The default model is `ollama_chat/gemma4:26b`. Configure in `sdc-agents.yaml`:

```yaml
model:
  default: "ollama_chat/gemma4:26b"
  ollama_base_url: "http://localhost:11434"
```

### Tested Models

| Model | Size | Tool Calling | Notes |
|---|---|---|---|
| `gemma4:26b` | 26B MoE | Native | Recommended default |
| `qwen3.5:32b` | 32B | Native | Strong reasoning |
| `llama3.1:8b` | 8B | Native | Lightweight option |

Any Ollama model with tool-calling support should work.
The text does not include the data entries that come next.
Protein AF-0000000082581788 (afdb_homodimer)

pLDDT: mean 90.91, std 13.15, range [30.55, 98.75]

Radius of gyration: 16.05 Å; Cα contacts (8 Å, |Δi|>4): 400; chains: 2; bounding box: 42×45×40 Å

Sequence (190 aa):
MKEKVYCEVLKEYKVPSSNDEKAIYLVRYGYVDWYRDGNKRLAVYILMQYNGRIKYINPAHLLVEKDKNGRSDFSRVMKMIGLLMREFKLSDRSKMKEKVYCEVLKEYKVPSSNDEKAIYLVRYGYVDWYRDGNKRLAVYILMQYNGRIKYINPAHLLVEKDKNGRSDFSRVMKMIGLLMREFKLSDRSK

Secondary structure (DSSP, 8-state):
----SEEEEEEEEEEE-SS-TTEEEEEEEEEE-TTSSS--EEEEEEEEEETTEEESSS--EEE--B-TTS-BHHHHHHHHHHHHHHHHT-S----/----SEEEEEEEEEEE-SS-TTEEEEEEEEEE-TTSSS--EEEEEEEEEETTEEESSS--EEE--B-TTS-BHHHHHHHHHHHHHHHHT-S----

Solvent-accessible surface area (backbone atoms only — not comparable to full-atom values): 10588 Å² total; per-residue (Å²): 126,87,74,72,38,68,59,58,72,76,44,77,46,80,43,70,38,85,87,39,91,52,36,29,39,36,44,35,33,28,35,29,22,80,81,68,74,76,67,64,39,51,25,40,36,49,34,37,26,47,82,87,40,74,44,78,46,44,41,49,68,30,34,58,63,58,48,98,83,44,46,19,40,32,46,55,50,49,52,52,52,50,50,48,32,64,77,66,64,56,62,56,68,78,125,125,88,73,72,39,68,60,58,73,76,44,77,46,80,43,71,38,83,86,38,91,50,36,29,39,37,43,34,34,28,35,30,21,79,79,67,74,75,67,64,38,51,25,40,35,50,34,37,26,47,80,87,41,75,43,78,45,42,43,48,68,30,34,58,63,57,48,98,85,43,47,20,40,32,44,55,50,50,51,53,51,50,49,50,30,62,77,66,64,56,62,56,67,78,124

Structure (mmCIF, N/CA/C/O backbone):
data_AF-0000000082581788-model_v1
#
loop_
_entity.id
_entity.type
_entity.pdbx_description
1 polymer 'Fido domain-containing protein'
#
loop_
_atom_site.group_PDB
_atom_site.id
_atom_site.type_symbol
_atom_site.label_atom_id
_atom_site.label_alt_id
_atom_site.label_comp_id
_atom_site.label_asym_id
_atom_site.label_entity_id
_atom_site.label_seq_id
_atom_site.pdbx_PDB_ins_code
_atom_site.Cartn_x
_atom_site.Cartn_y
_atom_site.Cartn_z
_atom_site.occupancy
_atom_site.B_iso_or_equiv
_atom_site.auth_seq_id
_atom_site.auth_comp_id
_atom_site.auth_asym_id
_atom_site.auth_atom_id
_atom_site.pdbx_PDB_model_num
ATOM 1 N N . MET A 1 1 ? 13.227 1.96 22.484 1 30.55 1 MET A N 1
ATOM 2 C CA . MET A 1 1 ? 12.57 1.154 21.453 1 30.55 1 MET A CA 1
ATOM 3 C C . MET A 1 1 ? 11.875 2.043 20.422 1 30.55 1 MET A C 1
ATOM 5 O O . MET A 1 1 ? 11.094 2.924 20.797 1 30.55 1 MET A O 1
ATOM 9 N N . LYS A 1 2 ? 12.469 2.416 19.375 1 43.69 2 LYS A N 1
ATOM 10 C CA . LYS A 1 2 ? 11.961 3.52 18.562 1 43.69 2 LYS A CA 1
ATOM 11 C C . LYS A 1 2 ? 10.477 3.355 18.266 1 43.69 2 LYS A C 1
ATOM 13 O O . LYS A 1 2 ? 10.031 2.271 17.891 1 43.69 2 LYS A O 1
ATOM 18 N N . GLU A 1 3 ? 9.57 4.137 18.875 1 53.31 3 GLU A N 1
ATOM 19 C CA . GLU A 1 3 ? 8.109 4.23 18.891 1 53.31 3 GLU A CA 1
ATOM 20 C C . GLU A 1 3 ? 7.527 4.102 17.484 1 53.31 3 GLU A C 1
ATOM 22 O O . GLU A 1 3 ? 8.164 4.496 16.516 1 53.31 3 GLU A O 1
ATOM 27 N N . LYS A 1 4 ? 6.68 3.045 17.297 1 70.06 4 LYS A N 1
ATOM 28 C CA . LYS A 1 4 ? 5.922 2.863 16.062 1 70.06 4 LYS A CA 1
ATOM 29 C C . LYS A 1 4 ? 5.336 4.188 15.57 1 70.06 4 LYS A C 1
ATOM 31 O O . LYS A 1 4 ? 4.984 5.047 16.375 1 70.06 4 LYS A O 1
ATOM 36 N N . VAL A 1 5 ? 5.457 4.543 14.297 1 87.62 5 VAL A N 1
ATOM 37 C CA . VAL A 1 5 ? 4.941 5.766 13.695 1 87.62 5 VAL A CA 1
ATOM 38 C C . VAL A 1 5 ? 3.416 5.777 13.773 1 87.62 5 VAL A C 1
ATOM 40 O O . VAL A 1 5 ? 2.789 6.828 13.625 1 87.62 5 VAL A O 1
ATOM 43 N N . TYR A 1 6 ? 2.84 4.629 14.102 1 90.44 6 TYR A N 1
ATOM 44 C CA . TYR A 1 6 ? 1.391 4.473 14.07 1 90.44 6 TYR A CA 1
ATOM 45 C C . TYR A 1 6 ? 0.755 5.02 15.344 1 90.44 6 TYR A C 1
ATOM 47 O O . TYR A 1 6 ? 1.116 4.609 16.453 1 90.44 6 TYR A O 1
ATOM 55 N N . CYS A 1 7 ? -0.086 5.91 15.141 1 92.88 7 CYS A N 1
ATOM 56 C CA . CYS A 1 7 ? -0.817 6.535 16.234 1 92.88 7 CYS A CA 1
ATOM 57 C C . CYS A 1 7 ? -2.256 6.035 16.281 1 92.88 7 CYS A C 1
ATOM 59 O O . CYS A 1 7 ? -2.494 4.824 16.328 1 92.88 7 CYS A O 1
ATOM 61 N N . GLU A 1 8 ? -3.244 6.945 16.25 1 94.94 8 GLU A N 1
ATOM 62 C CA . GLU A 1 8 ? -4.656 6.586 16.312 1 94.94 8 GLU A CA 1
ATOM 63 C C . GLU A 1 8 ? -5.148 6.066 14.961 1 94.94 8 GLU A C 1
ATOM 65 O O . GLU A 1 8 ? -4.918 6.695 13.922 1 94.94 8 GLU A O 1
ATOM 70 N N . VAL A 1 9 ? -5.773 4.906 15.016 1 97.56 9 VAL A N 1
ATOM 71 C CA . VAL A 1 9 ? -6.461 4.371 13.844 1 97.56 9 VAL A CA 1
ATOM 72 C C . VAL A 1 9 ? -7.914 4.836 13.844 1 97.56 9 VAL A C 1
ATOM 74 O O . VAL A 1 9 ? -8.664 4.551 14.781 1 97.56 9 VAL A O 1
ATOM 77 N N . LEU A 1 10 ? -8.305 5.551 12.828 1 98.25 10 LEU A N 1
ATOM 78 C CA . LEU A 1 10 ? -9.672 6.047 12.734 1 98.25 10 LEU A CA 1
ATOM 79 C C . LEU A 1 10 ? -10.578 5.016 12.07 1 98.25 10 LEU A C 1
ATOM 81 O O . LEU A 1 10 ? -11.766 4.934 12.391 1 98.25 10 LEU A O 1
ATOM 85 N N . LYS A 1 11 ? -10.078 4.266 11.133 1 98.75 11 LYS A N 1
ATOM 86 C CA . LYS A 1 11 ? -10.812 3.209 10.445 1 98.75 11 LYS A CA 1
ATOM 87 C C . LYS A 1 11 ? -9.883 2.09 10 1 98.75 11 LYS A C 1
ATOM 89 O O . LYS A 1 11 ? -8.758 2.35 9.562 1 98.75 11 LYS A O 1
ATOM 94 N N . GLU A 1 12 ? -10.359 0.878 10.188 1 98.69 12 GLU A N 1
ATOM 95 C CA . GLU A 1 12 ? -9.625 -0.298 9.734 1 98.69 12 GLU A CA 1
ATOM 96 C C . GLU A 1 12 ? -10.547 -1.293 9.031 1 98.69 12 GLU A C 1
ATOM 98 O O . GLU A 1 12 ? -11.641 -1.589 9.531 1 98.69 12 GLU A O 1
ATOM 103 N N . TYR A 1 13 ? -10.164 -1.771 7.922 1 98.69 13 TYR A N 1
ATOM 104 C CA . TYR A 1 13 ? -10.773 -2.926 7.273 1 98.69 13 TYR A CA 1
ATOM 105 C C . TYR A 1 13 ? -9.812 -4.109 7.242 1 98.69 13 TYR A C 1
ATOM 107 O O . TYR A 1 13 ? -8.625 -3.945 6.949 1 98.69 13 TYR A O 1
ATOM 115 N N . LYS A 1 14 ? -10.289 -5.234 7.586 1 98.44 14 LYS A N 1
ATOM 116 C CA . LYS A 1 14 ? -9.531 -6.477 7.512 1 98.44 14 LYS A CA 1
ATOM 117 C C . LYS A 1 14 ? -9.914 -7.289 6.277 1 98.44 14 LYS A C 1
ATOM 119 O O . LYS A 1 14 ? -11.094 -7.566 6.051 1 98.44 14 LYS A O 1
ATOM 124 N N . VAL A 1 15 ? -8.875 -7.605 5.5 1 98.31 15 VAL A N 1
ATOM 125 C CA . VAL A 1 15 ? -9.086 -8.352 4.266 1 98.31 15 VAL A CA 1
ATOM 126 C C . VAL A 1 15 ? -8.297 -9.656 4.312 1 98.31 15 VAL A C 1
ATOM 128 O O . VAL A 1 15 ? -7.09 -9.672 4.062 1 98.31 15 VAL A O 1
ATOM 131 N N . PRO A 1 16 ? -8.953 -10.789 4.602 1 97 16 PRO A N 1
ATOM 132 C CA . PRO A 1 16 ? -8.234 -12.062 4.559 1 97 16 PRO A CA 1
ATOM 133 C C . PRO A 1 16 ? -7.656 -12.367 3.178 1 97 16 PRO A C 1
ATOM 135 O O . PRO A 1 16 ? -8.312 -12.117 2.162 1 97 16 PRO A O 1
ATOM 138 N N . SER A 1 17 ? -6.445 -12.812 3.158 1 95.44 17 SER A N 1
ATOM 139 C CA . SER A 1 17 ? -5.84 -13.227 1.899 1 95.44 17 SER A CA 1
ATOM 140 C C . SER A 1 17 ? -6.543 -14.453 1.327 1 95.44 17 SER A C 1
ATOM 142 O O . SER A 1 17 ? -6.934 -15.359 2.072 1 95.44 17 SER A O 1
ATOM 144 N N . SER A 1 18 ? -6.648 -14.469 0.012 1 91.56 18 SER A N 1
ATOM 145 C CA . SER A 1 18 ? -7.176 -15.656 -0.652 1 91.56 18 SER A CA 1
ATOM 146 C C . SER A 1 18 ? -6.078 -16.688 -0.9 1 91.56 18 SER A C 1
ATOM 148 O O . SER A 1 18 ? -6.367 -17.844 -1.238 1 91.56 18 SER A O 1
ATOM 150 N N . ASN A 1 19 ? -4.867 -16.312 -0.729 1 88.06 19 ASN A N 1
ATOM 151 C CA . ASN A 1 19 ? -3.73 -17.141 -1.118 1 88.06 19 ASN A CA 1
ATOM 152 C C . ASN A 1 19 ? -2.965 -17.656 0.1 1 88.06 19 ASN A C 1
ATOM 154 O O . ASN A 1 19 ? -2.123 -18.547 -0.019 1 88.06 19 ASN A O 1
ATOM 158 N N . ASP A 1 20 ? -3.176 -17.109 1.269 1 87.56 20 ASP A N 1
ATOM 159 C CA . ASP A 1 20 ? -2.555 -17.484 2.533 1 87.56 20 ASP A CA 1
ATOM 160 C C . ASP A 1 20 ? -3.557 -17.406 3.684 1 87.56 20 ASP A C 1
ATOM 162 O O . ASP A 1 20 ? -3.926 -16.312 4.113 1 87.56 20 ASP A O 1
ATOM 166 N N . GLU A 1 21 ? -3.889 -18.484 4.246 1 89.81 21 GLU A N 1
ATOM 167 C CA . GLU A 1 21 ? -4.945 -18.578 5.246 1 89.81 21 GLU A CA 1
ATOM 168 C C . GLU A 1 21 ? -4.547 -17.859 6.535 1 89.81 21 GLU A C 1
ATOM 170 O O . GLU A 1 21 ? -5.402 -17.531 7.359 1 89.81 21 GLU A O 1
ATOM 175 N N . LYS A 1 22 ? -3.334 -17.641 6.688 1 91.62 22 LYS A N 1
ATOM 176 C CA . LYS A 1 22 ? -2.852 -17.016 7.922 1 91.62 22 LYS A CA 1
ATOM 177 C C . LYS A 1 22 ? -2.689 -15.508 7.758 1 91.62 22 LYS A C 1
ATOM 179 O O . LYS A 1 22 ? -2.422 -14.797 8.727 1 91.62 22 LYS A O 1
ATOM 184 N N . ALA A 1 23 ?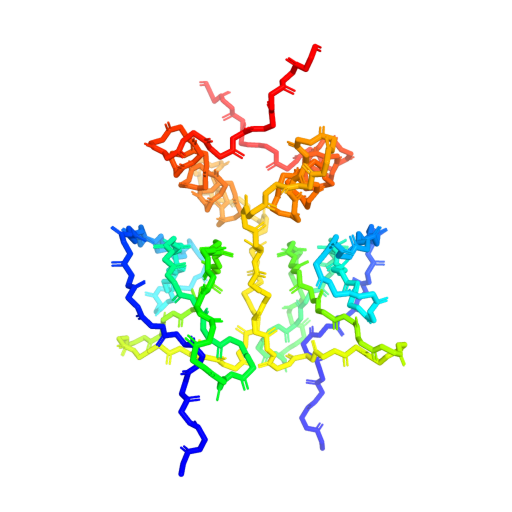 -2.848 -15.094 6.566 1 94.5 23 ALA A N 1
ATOM 185 C CA . ALA A 1 23 ? -2.502 -13.703 6.266 1 94.5 23 ALA A CA 1
ATOM 186 C C . ALA A 1 23 ? -3.754 -12.836 6.148 1 94.5 23 ALA A C 1
ATOM 188 O O . ALA A 1 23 ? -4.734 -13.234 5.512 1 94.5 23 ALA A O 1
ATOM 189 N N . ILE A 1 24 ? -3.76 -11.688 6.828 1 97.75 24 ILE A N 1
ATOM 190 C CA . ILE A 1 24 ? -4.805 -10.68 6.727 1 97.75 24 ILE A CA 1
ATOM 191 C C . ILE A 1 24 ? -4.18 -9.328 6.383 1 97.75 24 ILE A C 1
ATOM 193 O O . ILE A 1 24 ? -3.189 -8.922 6.992 1 97.75 24 ILE A O 1
ATOM 197 N N . TYR A 1 25 ? -4.695 -8.672 5.344 1 98.25 25 TYR A N 1
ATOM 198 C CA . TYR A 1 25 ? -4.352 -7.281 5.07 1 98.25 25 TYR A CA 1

Use the `ollama_chat/` prefix for chat models.

## Security Model

- **Purpose scoping** — each agent has a narrow tool set, no mega-agent
- **Security isolation** — no agent has both datasource access AND network access
- **Private project enforcement** — created components go to non-public SDCStudio projects only
- **Read-only datasources** — SQL write operations rejected; all introspection is read-only
- **Credential redaction** — audit logger redacts `connection`, `token`, `key`, `password`, `secret`
- **Path confinement** — validation/distribution restricted to configured output directory
- **Append-only audit** — every tool call logged to `.sdc-cache/audit.jsonl`
- **ToolsetHub scope enforcement** — plugins declare network hosts, datasource types, and file access; violations rejected at load time

## Documentation

- [Repository Guide](docs/ecosystem/REPOSITORY_GUIDE.md) — catalog of all SDC FOSS repos
- [Architecture Overview](docs/ecosystem/ARCHITECTURE_OVERVIEW.md) — how the stack fits together
- [ClawFeatures](docs/design/ClawFeatures.md) — competitive positioning vs OpenClaw
- [PRD](docs/design/SDC_AGENTS_SMB_PRD.md) — product requirements document

## License

Apache License 2.0 — see [LICENSE](LICENSE).